Bir ilişkide yaşamak, özellikle de partnerinizin kişilik yapısının karmaşık olması durumunda oldukça zorlu olabilir. Narsistik kişilik bozukluğu, sağlıklı bir ilişkiyi altüst edebilir ve çoğu zaman bu durum fark edilmeden uzunca bir süre devam edebilir. Narsist bir eşle birlikte yaşamak, duygusal anlamda zor bir deneyim olabilir. Kendi duygularınızla başa çıkabilmek ve ilişkinizin sağlıklı olup olmadığını değerlendirmek adına, kendinize birkaç önemli soru sormak faydalı olacaktır. İşte bu aşamada, narsist bir partnerle birlikte olup olmadığınızı anlamanıza yardımcı olacak 5 soruluk basit bir test; soruları cevaplayarak ilişkinizi daha iyi değerlendirebilirsiniz.
Narsizm, bireylerin kendilerine aşırı bir ilgi ve hayranlık beslediği bir kişilik bozukluğudur. Narsistik kişilik bozukluğuna sahip bireyler, başkalarını sık sık manipüle eder, empati kurma yetenekleri sınırlıdır ve eleştiriye karşı oldukça hassas olabilirler. Eğer partneriniz bu tür davranışlar sergiliyorsa, ilişkinizde sorunlar yaşamanız muhtemeldir. Narsisistik kişiler, kendi ihtiyaçlarını ve duygularını ön planda tutarken, partnerlerinin duygusal ihtiyaçlarını göz ardı edebilirler. Peki, narsist bir eşiniz olup olmadığını anlamak için hangi soruları kendinize sormalısınız? İşte dikkate almanız gereken 5 kritik soru:
Bir narsist, genellikle başkalarının duygularına karşı duyarsızdır. Eğer eşiniz çoğu zaman sizin hislerinizi önemsemiyor veya duygusal ihtiyaçlarınıza göz ardı ediyorsa, bu bir işarettir. Duygusal destek bekliyor ancak bu desteği sürekli olarak bulamıyorsanız, ilişkinizdeki denge bozulmuş olabilir. Narsistler genelde kendi istemediklerini önemsemez ve bu durum, ilişkinizin kalitesini olumsuz etkileyebilir.
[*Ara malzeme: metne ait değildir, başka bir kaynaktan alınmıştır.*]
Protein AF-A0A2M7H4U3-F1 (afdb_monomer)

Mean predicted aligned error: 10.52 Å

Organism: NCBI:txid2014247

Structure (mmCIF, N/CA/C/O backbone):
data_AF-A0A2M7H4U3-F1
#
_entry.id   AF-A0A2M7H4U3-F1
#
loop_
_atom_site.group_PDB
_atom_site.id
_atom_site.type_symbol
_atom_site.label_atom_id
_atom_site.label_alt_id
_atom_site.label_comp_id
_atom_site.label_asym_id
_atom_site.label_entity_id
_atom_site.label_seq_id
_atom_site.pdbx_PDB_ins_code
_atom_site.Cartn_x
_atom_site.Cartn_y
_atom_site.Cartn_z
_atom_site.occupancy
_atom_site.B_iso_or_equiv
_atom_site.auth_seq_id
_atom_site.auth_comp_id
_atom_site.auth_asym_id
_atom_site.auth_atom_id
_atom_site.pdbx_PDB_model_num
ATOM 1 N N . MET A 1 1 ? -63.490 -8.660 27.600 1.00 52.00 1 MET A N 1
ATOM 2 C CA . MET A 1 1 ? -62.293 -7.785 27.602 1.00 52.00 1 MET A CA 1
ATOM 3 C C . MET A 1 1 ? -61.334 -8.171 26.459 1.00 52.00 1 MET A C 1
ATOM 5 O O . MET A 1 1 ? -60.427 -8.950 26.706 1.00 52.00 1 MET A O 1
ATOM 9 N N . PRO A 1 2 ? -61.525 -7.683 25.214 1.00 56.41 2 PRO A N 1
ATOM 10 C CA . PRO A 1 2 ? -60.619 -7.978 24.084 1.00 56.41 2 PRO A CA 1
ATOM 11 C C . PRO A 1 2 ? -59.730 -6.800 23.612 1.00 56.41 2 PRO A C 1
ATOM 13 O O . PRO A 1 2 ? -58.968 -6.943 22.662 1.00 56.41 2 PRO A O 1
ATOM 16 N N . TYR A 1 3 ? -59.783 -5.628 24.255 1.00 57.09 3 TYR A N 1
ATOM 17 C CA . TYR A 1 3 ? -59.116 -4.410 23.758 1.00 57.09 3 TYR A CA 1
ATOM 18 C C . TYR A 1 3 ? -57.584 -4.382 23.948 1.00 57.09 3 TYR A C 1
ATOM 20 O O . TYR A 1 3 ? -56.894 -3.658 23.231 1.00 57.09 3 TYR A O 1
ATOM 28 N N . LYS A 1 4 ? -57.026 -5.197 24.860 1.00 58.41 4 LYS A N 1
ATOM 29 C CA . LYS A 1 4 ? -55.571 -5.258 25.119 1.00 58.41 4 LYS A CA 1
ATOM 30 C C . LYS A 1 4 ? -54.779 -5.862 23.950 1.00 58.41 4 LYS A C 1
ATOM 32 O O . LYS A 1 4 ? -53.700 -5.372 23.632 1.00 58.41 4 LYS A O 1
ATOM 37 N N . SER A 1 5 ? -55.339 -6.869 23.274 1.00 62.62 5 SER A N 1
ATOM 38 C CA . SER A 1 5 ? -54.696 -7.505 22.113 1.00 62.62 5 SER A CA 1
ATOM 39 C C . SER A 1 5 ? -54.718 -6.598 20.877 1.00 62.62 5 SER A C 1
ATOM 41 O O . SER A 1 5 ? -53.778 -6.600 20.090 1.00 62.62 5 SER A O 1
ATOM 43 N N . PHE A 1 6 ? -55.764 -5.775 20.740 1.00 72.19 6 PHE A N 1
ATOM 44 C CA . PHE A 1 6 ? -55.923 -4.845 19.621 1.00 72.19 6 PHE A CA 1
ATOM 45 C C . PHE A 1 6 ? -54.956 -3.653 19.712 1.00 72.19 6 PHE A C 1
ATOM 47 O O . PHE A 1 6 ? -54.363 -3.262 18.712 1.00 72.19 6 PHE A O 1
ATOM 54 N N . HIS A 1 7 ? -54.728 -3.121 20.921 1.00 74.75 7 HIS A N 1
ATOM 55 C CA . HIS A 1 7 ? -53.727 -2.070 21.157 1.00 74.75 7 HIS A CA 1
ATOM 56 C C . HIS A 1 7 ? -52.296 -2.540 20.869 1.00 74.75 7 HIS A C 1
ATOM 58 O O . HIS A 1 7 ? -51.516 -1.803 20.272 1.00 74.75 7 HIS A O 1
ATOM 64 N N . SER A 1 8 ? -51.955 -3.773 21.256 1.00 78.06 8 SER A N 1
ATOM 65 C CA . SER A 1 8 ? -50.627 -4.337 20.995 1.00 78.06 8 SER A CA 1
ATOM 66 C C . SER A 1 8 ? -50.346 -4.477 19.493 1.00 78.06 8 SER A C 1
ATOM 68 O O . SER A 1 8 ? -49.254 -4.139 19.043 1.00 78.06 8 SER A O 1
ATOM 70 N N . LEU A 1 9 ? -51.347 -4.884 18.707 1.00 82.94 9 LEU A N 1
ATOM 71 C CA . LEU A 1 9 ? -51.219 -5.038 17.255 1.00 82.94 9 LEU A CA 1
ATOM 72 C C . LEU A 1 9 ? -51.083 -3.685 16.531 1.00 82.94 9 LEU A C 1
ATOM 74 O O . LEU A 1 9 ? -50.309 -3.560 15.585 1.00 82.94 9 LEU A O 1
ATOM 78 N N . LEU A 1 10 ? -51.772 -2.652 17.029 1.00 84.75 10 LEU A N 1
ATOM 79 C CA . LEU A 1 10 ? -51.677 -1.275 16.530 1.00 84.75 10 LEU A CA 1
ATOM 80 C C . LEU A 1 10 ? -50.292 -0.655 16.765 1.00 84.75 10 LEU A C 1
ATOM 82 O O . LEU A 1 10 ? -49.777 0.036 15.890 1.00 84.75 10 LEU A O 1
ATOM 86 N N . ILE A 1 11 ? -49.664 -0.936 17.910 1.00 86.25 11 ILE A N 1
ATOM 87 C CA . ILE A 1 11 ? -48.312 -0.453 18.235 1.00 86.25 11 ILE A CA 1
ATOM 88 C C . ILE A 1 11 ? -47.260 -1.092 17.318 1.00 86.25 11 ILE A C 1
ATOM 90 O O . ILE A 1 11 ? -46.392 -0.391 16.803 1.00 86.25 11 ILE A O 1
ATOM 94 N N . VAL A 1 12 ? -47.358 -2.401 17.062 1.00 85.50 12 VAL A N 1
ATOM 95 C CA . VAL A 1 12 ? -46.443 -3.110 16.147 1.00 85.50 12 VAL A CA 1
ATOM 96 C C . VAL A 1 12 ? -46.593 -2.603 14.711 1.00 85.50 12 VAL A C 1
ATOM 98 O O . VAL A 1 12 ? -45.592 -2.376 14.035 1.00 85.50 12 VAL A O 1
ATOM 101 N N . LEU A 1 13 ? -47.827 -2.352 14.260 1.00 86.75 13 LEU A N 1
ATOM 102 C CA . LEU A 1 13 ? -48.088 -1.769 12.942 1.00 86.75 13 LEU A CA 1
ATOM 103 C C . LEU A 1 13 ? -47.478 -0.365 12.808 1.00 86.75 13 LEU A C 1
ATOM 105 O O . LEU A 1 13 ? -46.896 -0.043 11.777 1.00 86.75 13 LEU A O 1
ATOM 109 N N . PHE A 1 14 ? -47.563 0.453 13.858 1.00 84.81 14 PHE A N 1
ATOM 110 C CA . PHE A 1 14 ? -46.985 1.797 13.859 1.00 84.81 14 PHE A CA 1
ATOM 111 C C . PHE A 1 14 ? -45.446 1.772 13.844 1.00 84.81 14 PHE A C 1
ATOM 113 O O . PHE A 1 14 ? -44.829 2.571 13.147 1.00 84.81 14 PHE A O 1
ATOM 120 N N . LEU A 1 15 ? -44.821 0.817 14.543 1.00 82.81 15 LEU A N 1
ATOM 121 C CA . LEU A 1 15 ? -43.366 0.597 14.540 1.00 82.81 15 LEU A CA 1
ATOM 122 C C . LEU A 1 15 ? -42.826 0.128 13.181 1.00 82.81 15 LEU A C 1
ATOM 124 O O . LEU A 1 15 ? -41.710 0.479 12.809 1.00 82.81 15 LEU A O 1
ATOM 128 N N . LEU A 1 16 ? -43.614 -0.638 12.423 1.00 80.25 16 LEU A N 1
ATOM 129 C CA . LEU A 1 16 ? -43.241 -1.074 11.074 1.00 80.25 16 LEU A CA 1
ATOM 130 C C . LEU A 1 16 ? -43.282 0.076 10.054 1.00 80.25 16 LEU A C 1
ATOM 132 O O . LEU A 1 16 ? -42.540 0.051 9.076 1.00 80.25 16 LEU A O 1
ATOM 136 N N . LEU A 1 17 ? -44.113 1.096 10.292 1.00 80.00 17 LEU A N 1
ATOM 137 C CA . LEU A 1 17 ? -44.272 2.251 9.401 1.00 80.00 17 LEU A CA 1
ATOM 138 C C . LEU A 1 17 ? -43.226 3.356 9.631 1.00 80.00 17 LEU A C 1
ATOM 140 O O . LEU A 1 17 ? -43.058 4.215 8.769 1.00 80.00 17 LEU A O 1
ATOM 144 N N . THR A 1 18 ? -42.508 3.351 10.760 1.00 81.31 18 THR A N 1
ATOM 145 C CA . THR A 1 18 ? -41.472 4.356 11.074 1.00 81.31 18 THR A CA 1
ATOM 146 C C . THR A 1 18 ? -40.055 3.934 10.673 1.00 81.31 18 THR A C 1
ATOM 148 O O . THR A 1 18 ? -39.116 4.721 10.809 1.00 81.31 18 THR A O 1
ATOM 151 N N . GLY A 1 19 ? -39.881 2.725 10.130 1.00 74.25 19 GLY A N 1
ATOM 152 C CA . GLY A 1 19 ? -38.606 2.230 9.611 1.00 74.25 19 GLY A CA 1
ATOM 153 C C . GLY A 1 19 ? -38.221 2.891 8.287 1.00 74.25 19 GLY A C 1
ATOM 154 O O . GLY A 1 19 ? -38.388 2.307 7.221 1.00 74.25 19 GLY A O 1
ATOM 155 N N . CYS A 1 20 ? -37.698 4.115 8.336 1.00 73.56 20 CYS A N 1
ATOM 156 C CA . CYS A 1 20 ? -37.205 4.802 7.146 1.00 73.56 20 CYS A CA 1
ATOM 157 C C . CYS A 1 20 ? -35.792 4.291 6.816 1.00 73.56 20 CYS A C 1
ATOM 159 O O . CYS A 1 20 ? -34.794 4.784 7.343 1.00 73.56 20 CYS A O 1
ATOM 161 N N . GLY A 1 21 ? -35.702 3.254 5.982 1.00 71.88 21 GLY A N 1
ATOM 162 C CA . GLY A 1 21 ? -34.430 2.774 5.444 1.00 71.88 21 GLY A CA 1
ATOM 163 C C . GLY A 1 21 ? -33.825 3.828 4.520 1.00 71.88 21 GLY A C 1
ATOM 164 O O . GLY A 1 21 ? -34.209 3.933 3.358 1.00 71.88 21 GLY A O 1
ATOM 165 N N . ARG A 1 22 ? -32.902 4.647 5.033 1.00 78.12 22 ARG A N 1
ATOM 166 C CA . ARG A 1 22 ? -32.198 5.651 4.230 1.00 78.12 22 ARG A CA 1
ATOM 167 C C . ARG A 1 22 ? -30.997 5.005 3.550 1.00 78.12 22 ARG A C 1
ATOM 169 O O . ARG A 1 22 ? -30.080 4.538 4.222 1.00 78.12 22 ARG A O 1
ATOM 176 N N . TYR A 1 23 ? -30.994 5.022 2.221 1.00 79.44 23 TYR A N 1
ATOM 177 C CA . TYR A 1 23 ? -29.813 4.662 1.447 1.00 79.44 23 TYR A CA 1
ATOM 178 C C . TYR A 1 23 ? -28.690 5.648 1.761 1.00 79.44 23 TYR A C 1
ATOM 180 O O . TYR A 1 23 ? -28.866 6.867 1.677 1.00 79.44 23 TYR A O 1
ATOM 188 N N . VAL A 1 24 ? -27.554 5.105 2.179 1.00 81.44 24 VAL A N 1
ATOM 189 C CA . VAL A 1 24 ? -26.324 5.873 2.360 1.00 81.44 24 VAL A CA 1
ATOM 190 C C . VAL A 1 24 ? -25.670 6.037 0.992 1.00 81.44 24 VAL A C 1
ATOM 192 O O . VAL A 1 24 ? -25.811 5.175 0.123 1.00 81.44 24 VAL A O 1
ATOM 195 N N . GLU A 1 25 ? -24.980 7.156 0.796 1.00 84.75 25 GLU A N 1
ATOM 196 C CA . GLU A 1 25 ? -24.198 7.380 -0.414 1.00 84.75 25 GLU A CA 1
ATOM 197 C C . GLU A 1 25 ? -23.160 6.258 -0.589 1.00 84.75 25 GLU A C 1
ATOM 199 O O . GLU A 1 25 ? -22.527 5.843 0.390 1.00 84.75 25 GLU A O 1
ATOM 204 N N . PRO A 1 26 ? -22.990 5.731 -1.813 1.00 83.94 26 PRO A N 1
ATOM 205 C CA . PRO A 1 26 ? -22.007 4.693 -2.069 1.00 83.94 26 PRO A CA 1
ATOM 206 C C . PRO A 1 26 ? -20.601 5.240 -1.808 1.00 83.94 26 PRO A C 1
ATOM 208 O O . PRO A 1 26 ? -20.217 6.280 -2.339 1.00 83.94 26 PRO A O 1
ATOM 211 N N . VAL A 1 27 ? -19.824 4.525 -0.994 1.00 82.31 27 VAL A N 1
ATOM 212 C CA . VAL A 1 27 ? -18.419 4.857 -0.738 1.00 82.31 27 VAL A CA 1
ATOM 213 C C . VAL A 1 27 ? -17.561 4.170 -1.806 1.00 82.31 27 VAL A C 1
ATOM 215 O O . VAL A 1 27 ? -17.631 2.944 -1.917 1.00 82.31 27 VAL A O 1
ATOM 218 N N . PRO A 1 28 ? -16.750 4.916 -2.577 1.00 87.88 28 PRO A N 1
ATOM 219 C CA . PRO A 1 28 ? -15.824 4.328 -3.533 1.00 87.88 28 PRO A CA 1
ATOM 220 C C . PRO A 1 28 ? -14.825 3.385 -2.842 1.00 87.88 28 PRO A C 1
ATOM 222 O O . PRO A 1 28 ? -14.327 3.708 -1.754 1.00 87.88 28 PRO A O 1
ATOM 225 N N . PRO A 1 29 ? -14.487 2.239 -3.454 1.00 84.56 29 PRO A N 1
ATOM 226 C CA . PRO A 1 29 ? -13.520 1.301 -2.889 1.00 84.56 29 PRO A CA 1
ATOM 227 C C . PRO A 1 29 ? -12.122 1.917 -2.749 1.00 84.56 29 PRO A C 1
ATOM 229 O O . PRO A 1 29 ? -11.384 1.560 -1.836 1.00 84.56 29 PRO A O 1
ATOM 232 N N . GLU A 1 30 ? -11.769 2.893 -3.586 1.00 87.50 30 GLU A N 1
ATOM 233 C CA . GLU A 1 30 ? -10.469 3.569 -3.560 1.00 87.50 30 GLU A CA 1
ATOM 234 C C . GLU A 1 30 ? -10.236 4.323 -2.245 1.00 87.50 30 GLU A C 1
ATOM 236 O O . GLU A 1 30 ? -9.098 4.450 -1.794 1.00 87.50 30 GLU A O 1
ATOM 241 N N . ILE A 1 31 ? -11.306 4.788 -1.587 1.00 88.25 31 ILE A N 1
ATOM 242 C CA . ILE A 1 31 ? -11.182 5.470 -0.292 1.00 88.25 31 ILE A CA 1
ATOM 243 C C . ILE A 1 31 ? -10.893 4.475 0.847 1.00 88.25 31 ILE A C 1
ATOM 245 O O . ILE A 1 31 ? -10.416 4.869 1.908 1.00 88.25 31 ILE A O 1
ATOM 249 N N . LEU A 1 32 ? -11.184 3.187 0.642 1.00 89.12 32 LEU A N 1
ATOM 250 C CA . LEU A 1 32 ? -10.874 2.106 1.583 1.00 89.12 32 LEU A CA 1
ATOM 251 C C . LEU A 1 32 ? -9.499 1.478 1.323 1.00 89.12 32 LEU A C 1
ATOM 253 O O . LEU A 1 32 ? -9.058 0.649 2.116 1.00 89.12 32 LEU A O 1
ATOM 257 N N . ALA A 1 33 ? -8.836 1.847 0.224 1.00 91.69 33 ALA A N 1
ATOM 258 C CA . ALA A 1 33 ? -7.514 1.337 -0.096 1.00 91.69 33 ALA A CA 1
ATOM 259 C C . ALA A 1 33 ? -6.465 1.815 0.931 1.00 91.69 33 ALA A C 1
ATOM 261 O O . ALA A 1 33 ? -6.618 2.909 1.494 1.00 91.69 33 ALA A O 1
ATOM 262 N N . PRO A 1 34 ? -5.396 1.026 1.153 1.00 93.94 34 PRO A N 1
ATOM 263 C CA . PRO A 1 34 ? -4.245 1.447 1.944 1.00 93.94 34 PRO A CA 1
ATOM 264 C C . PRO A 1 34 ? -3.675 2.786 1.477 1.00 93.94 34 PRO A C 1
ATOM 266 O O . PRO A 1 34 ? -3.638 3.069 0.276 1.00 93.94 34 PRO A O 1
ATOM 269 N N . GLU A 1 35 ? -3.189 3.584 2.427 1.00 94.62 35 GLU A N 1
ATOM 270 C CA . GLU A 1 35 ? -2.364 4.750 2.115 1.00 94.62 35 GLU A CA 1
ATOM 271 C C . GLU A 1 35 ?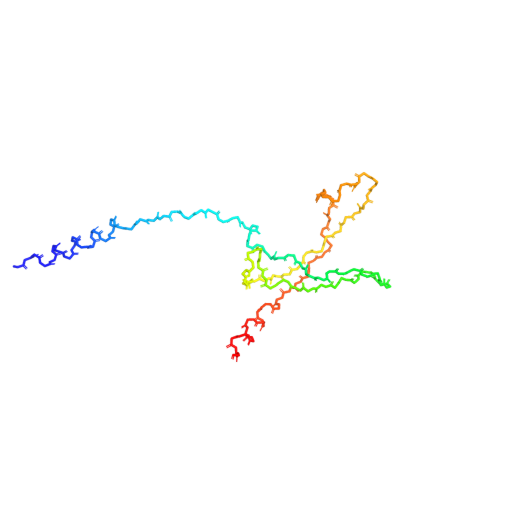 -1.083 4.322 1.365 1.00 94.62 35 GLU A C 1
ATOM 273 O O . GLU A 1 35 ? -0.654 3.168 1.483 1.00 94.62 35 GLU A O 1
ATOM 278 N N . PRO A 1 36 ? -0.437 5.215 0.594 1.00 93.19 36 PRO A N 1
ATOM 279 C CA . PRO A 1 36 ? 0.863 4.926 -0.003 1.00 93.19 36 PRO A CA 1
ATOM 280 C C . PRO A 1 36 ? 1.911 4.553 1.054 1.00 93.19 36 PRO A C 1
ATOM 282 O O . PRO A 1 36 ? 1.945 5.144 2.135 1.00 93.19 36 PRO A O 1
ATOM 285 N N . VAL A 1 37 ? 2.798 3.615 0.710 1.00 93.81 37 VAL A N 1
ATOM 286 C CA . VAL A 1 37 ? 3.940 3.247 1.560 1.00 93.81 37 VAL A CA 1
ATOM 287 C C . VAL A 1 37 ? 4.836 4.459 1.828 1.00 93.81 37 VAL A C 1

Narsistik bireyler, eleştiriden çok korkarlar. Bu nedenle, partnerinize bir eleştiri ya da geri bildirimde bulunduğunuzda, tepkisi ne oluyor? Eğer karşısında bir savunma mekanizması geliştiriyorsa veya sizi suçlamaya başlıyorsa, bu onun narsist bir kişiliğe sahip olduğunun bir işareti olabilir. Narsistler genelde hata kabul etmekte zorlanır ve başkalarını suçlayarak kendi hatalarını örtbas etmeye çalışırlar. Bir ilişkide sağlıklı bir iletişim kurmak için, karşılıklı geri bildirim ve eleştiri kabulü son derece önemlidir.
Narsistik olan bir partnerle birlikteyken, ilişkide çoğu zaman belirsizlik yaşamak kaçınılmazdır. Davranışları dolayısıyla kendinizi sürekli sorgulamak, bu kişilik türünün en belirgin etkilerinden biridir. Eğer partnerinizin davranışlarından dolayı sürekli kendinizi rahatsız hissediyor, kendinize dair sorular soruyorsanız, bu durum narsistler ile olan anlamlandırma çabanızla ilgili olabilir. Kendinize güveniniz azalmışsa veya kendinizi yetersiz hissediyorsanız, bu ilişkide bir sorun olduğu anlamına gelebilir.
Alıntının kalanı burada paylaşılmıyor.